Common Query Patterns - Narrative I/O Knowledge Base

This cookbook contains ready-to-use NQL query patterns for common data tasks. Copy these patterns and adapt them to your datasets.

Deduplication

Keep the most recent record per user

SELECT
  user_id,
  email,
  last_seen,
  attributes
FROM company_data."123"
QUALIFY ROW_NUMBER() OVER (
  PARTITION BY user_id
  ORDER BY last_seen DESC
) = 1

How it works: ROW_NUMBER() assigns a sequence number within each user partition, ordered by last_seen descending.
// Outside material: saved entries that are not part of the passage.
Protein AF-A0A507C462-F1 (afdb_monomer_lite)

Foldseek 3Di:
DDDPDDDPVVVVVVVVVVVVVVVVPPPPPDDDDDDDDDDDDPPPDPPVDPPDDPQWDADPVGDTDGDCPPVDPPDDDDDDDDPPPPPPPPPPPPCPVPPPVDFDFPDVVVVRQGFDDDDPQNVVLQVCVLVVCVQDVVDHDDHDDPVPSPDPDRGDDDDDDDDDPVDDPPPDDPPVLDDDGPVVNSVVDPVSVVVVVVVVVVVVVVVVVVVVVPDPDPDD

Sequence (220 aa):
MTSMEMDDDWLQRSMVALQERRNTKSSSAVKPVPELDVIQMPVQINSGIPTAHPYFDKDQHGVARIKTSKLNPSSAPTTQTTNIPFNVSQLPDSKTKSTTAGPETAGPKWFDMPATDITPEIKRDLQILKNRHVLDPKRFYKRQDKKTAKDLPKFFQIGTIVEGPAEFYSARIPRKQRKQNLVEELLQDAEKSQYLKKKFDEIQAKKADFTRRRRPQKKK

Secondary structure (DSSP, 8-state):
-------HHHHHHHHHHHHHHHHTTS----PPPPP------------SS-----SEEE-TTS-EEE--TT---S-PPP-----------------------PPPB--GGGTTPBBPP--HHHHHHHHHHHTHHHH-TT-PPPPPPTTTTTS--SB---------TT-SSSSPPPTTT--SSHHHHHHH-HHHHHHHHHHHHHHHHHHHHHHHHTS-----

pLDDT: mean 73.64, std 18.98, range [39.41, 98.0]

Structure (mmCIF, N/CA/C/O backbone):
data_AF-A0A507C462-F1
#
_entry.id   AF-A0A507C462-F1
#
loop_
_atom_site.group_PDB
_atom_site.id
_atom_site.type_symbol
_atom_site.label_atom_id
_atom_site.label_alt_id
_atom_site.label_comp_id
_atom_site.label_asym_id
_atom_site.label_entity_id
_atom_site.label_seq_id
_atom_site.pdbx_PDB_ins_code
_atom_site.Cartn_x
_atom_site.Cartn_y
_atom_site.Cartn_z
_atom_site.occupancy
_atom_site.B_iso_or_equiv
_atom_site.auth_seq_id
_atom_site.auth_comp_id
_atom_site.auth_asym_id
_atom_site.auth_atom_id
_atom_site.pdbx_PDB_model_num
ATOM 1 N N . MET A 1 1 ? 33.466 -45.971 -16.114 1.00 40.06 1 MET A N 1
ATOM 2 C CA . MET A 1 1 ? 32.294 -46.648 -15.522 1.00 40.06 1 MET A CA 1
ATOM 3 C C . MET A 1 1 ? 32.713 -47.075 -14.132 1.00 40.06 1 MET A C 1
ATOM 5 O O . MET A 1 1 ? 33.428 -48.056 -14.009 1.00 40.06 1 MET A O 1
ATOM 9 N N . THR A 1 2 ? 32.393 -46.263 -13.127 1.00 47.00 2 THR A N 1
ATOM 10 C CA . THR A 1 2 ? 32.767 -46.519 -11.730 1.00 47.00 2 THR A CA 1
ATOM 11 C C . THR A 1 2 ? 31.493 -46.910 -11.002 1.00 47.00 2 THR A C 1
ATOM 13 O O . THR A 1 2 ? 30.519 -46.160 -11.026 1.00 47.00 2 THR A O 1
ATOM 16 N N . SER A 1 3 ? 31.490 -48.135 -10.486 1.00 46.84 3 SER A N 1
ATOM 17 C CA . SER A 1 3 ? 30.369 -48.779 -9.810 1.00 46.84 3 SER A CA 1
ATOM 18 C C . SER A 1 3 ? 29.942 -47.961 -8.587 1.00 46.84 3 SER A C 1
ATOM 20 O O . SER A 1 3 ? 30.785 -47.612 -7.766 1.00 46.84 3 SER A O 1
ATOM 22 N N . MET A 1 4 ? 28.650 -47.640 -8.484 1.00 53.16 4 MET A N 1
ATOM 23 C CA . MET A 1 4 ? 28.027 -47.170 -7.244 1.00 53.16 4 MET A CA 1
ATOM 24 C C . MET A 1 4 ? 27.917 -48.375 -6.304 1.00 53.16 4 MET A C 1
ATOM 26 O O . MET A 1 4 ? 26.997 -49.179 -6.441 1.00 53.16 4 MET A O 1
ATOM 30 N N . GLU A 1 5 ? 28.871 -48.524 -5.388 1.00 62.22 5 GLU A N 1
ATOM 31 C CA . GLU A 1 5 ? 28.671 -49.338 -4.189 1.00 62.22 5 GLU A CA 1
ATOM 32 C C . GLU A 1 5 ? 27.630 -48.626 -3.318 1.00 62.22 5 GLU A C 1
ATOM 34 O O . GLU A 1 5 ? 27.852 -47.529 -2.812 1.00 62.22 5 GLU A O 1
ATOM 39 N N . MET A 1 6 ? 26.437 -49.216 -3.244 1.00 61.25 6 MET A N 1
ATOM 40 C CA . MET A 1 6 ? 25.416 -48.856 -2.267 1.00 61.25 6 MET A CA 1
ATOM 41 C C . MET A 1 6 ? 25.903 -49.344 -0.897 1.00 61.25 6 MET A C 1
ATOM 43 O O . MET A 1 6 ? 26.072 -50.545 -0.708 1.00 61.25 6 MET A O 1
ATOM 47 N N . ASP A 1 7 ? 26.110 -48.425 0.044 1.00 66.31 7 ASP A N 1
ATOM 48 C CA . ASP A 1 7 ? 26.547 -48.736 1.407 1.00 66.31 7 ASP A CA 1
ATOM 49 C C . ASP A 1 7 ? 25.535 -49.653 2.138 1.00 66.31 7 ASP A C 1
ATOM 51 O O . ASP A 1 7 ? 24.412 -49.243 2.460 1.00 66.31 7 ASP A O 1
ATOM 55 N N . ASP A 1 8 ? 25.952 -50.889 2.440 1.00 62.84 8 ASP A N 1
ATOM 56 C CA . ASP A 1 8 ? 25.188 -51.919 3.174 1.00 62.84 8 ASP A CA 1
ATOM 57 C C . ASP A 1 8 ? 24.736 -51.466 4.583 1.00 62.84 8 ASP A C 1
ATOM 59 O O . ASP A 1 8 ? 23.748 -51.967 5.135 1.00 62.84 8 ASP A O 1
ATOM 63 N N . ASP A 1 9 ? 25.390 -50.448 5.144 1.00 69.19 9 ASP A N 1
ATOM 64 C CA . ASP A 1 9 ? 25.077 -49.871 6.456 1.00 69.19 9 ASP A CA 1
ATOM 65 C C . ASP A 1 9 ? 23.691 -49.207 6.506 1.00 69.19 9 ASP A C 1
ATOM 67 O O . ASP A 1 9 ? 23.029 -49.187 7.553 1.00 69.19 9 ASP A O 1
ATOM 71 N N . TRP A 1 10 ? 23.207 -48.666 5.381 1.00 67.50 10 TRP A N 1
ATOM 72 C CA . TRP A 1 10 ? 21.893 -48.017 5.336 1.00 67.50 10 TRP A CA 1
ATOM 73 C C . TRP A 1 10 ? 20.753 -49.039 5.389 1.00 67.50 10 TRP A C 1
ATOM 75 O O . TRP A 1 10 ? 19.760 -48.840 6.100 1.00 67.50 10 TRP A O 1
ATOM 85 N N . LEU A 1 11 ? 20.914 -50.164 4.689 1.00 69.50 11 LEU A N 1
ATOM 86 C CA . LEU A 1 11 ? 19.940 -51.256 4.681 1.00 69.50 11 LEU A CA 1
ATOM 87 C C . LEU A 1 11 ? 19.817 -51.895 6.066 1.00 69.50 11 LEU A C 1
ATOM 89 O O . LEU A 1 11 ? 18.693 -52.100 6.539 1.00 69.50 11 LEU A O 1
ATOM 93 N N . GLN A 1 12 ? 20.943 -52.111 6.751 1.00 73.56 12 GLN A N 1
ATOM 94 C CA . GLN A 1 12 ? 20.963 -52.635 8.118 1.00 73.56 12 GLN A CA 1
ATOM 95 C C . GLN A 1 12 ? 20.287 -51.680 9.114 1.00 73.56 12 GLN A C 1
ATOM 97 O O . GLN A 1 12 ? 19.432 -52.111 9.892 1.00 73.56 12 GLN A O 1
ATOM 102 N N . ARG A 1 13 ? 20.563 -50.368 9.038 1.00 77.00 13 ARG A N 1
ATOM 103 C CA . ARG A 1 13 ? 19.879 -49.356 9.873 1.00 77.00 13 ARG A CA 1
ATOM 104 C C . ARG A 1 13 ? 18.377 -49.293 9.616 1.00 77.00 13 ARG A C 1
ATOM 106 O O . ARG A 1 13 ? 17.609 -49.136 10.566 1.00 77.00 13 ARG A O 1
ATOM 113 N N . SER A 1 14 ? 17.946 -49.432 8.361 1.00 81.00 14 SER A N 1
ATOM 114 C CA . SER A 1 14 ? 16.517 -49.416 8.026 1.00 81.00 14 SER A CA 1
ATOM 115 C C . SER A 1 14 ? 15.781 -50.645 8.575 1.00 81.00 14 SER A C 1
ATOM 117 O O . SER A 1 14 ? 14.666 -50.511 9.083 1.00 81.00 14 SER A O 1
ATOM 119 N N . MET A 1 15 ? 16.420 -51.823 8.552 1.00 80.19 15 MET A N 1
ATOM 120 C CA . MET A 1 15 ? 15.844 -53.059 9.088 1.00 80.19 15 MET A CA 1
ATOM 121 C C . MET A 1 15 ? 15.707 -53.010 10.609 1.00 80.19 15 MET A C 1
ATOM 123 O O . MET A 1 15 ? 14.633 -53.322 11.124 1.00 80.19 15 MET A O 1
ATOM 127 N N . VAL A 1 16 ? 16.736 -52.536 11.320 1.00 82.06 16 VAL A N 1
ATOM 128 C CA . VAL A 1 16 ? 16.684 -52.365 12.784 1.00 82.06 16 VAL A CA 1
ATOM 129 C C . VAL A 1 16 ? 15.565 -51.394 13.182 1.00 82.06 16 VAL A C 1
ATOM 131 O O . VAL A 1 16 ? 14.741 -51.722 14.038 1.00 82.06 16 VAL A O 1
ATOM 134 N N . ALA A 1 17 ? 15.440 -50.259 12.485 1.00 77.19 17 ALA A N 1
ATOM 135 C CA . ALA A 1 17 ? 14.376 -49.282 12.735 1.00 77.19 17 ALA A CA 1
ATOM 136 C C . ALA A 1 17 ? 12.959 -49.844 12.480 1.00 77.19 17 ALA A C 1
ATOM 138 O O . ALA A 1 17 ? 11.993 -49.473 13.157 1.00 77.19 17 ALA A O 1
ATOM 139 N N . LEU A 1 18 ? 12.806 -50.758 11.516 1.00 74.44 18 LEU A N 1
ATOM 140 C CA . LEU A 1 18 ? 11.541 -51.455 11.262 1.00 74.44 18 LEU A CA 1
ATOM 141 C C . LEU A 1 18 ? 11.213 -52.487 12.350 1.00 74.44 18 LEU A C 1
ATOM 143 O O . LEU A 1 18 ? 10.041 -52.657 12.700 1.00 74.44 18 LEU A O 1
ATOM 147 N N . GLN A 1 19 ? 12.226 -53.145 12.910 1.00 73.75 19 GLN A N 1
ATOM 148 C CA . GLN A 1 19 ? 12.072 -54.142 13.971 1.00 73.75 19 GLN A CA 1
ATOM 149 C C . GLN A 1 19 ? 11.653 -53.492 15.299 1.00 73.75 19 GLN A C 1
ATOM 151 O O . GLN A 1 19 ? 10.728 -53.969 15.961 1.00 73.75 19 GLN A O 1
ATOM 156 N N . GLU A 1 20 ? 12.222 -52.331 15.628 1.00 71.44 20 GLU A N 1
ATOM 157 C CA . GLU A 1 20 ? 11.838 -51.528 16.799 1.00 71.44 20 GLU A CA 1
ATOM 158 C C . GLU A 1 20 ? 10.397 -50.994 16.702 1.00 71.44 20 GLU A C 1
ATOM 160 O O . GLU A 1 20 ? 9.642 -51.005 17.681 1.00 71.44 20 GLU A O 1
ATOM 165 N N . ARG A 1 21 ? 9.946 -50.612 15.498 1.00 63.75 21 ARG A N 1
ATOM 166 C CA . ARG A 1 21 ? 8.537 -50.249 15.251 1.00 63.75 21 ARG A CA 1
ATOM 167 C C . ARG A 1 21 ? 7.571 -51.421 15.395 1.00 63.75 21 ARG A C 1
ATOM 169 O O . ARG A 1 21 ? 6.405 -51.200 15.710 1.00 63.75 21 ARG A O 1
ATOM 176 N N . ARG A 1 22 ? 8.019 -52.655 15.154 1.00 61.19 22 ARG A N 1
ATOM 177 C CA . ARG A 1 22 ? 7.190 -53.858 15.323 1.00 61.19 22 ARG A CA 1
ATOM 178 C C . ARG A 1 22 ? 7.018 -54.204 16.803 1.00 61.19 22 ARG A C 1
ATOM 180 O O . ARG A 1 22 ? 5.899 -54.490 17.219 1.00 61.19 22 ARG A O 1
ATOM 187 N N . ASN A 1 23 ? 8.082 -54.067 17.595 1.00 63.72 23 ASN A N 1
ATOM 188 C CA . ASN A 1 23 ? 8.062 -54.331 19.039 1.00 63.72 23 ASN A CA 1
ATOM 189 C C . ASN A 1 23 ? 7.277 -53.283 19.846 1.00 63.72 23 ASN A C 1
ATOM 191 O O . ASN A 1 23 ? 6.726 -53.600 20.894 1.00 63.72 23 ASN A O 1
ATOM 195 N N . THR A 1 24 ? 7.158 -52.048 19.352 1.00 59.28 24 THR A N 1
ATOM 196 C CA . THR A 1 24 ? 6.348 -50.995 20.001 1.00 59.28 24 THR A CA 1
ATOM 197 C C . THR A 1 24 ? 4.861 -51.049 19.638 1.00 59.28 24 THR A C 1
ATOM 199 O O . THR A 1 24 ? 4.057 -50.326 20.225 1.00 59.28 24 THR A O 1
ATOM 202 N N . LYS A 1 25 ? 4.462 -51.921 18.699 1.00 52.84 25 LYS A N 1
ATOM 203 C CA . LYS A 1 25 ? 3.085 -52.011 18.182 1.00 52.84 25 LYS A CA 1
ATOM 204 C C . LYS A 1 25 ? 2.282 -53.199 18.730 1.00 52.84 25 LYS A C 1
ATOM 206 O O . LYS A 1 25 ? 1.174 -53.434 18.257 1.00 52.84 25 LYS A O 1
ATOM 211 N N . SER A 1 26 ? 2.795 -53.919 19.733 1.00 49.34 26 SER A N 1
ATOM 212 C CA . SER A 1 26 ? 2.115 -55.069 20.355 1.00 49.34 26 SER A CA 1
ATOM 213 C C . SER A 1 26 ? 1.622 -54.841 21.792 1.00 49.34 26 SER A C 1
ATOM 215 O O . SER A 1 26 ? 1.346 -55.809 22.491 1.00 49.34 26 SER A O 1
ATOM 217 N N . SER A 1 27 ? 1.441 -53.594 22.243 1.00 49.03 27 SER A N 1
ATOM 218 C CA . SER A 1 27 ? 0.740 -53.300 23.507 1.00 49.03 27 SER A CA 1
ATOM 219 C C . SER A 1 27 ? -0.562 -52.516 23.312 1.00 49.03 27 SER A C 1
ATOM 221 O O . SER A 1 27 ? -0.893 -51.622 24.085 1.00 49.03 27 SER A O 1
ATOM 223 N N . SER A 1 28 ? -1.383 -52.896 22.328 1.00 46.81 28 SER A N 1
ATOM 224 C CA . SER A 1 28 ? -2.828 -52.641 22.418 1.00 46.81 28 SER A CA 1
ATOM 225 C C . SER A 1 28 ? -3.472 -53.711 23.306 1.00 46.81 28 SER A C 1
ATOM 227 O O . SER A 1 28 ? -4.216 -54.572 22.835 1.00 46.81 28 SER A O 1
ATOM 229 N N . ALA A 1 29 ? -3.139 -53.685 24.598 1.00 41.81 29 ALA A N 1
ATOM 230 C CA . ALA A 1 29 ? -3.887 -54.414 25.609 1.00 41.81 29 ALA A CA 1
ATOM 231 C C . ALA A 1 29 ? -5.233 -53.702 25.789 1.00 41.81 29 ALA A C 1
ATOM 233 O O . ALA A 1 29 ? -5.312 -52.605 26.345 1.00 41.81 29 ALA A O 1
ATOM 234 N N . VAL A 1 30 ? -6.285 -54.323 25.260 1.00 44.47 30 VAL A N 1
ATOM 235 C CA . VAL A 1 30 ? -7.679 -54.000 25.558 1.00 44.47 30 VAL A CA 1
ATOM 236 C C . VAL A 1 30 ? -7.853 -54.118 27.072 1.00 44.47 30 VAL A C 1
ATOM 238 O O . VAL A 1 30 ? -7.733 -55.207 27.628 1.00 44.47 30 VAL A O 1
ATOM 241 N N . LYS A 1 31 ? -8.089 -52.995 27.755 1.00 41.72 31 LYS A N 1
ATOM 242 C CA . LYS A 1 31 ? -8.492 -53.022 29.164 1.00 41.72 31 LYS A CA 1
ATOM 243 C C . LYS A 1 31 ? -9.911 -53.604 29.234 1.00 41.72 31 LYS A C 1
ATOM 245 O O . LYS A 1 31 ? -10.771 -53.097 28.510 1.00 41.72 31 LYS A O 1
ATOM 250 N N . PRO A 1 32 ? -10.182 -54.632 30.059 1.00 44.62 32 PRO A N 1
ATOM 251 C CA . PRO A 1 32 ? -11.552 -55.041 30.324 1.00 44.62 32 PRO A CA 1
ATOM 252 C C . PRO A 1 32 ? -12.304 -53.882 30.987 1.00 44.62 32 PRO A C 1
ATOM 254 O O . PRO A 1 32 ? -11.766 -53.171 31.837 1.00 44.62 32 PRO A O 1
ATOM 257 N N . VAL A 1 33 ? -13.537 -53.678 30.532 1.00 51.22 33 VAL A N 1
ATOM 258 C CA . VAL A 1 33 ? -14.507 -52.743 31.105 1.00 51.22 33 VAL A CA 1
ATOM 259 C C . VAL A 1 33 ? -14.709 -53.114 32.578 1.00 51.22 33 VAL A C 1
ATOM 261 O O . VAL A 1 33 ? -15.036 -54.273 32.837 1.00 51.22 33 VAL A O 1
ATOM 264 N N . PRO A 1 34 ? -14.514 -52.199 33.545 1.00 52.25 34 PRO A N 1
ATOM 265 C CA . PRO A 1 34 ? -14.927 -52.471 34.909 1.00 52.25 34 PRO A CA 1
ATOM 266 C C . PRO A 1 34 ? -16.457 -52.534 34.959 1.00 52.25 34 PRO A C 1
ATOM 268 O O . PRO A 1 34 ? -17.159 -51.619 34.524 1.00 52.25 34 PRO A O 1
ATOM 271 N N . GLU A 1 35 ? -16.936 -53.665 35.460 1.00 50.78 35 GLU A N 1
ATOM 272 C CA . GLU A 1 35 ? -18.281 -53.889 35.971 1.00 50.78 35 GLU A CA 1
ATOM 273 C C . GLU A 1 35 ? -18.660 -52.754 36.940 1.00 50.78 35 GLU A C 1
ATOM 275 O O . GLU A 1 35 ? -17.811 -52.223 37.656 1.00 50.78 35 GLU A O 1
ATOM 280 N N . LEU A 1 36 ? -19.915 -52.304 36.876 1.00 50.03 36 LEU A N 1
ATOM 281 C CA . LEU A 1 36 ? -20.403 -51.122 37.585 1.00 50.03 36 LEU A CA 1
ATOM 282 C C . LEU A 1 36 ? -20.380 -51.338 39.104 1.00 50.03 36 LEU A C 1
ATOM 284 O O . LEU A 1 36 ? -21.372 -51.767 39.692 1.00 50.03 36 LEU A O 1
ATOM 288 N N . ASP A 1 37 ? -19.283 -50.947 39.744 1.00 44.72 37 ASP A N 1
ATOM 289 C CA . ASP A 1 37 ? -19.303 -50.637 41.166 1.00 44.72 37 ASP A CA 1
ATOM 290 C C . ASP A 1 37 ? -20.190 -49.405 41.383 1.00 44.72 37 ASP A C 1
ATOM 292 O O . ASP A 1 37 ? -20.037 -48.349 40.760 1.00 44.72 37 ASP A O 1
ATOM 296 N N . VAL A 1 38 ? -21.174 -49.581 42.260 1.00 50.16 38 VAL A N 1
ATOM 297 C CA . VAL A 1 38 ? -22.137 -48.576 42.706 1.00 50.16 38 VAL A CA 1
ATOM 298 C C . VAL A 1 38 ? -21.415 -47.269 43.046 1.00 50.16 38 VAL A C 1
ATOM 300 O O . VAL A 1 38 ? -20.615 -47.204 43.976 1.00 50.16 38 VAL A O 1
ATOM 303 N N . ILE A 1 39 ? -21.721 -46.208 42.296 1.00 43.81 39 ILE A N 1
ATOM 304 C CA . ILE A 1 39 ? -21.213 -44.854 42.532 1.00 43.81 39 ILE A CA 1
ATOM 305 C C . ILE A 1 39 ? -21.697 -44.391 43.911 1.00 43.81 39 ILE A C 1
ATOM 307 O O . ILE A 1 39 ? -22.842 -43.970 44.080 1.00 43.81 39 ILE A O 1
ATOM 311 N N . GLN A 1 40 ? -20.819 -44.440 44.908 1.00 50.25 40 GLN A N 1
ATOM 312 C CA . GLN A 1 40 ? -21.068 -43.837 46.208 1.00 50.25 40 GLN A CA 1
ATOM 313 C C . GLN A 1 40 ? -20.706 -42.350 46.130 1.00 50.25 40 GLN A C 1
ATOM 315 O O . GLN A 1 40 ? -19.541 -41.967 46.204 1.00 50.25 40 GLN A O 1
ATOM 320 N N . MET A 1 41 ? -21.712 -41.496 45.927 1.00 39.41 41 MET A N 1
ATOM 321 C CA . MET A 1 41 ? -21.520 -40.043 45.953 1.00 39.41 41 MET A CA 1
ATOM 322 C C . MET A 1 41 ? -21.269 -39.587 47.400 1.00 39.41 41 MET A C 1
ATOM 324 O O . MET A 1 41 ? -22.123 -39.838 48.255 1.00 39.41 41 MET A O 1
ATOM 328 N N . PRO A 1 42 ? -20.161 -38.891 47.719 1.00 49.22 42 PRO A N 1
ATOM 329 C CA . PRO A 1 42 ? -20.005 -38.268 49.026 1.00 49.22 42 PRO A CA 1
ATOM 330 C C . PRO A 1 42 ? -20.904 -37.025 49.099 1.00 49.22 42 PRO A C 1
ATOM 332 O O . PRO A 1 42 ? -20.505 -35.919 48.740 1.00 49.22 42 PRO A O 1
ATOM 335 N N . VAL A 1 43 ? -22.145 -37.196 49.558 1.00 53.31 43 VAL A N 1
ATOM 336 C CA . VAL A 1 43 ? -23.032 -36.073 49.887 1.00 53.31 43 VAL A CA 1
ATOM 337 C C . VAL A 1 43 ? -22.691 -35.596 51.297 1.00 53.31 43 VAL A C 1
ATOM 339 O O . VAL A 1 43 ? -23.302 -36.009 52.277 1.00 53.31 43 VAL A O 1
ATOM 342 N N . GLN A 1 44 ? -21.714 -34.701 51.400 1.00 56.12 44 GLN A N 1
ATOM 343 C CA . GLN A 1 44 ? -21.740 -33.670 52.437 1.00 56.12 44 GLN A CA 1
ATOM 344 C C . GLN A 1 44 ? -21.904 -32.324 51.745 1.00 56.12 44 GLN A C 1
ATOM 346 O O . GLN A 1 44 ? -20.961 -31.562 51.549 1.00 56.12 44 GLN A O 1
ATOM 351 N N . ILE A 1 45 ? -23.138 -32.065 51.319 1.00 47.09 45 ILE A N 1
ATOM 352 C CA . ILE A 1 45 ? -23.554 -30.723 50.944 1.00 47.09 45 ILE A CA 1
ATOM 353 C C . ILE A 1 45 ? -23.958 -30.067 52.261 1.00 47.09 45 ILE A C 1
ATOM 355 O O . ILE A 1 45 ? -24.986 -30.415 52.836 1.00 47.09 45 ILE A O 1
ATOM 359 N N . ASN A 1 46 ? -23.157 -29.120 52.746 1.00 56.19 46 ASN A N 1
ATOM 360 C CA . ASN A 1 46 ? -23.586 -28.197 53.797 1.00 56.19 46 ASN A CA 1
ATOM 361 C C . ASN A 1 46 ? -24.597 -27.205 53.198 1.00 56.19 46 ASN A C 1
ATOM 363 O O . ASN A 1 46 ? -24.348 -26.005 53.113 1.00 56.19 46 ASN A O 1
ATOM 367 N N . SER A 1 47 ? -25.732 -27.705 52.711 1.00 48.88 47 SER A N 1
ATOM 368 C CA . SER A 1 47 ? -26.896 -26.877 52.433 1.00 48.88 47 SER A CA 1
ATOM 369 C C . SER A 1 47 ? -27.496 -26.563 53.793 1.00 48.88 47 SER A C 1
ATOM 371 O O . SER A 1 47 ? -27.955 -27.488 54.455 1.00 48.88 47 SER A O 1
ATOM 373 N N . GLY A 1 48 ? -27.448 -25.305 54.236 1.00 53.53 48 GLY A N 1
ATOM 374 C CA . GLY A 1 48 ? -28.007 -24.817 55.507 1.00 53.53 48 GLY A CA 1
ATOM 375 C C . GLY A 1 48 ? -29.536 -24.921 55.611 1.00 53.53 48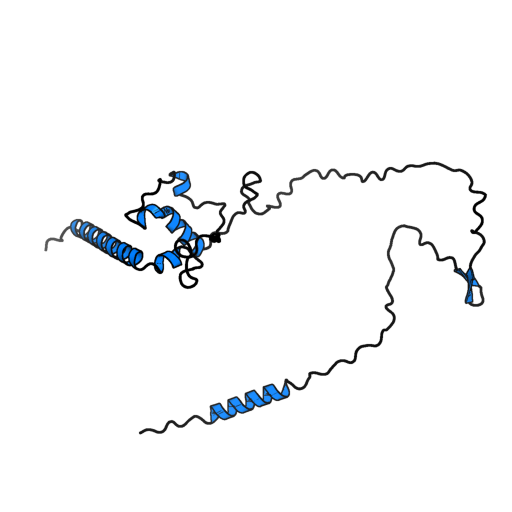 GLY A C 1
ATOM 376 O O . GLY A 1 48 ? -30.207 -23.970 55.989 1.00 53.53 48 GLY A O 1
ATOM 377 N N . ILE A 1 49 ? -30.081 -26.076 55.252 1.00 48.38 49 ILE A N 1
ATOM 378 C CA . ILE A 1 49 ? -31.466 -26.508 55.332 1.00 48.38 49 ILE A CA 1
ATOM 379 C C . ILE A 1 49 ? -31.405 -27.801 56.156 1.00 48.38 49 ILE A C 1
ATOM 381 O O . ILE A 1 49 ? -30.579 -28.659 55.838 1.00 48.38 49 ILE A O 1
ATOM 385 N N . PRO A 1 50 ? -32.213 -27.972 57.218 1.00 43.88 50 PRO A N 1
ATOM 386 C CA . PRO A 1 50 ? -32.197 -29.205 57.992 1.00 43.88 50 PRO A CA 1
ATOM 387 C C . PRO A 1 50 ? -32.538 -30.366 57.057 1.00 43.88 50 PRO A C 1
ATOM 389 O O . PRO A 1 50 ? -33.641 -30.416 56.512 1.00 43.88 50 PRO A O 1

QUALIFY filters to keep only the first row (most recent) for each user.

Keep the first occurrence

SELECT
  user_id,
  email,
  created_at
FROM company_data."123"
QUALIFY ROW_NUMBER() OVER (
  PARTITION BY email
  ORDER BY created_at ASC
) = 1

Deduplicate by multiple columns

SELECT
  user_id,
  email,
  phone,
  last_updated
FROM company_data."123"
QUALIFY ROW_NUMBER() OVER (
  PARTITION BY email, phone
  ORDER BY last_updated DESC
) = 1

Date range filtering

Last N days

SELECT user_id, email, event_timestamp
FROM company_data."123"
WHERE event_timestamp >= CURRENT_DATE - INTERVAL '30' DAY

Specific date range

SELECT user_id, email, event_date
FROM company_data."123"
WHERE event_date BETWEEN '2024-01-01' AND '2024-03-31'

Current month

SELECT user_id, email, event_date
FROM company_data."123"
WHERE event_date >= DATE_TRUNC('month', CURRENT_DATE)

Previous month

SELECT user_id, email, event_date
FROM company_data."123"
WHERE
  event_date >= DATE_TRUNC('month', CURRENT_DATE - INTERVAL '1' MONTH)
  AND event_date < DATE_TRUNC('month', CURRENT_DATE)

Rolling 12 months

SELECT user_id, email, event_timestamp
FROM company_data."123"
WHERE event_timestamp >= CURRENT_DATE - INTERVAL '12' MONTH

Price-constrained queries

Maximum price per 1000 rows

SELECT user_id, email, category
FROM company_data."123"
WHERE
  category = 'premium'
  AND _price_cpm_usd <= 1.00

Tiered pricing selection

SELECT
  user_id,
  email,
  category,
  _price_cpm_usd,
  CASE
    WHEN _price_cpm_usd <= 0.50 THEN 'budget'
    WHEN _price_cpm_usd <= 1.00 THEN 'standard'
    ELSE 'premium'
  END AS price_tier
FROM company_data."123"
WHERE _price_cpm_usd <= 2.00

Aggregations

Count by category

SELECT
  category,
  COUNT(1) AS count,
  APPROX_COUNT_DISTINCT(user_id) AS unique_users
FROM company_data."123"
GROUP BY category
ORDER BY count DESC

Daily aggregation

SELECT
  DATE_TRUNC('day', event_timestamp) AS event_date,
  COUNT(1) AS events,
  APPROX_COUNT_DISTINCT(user_id) AS users
FROM company_data."123"
WHERE event_timestamp >= CURRENT_DATE - INTERVAL '30' DAY
GROUP BY DATE_TRUNC('day', event_timestamp)
ORDER BY event_date

Monthly aggregation

SELECT
  DATE_TRUNC('month', event_date) AS month,
  SUM(amount) AS total_amount,
  AVG(amount) AS avg_amount,
  COUNT(1) AS transaction_count
FROM company_data."123"
GROUP BY DATE_TRUNC('month', event_date)
ORDER BY month

Top N by category

SELECT
  category,
  product_name,
  revenue
FROM company_data."123"
QUALIFY ROW_NUMBER() OVER (
  PARTITION BY category
  ORDER BY revenue DESC
) <= 10

Identity lookups

Rosetta Stone unique IDs

SELECT
  unique_id,
  event_timestamp
FROM narrative.rosetta_stone
WHERE
  event_timestamp >= CURRENT_DATE - INTERVAL '90' DAY

Filter by identifier type

SELECT
  unique_id.b."value" AS identifier_value
FROM narrative.rosetta_stone
WHERE
  unique_id.b."type" = 'email'
  AND event_timestamp >= CURRENT_DATE - INTERVAL '30' DAY

Exclude specific identifier types

SELECT
  unique_id.b."type",
  unique_id.b."value"
FROM narrative.rosetta_stone
WHERE
  unique_id.b."type" NOT IN ('cookie', 'tdid')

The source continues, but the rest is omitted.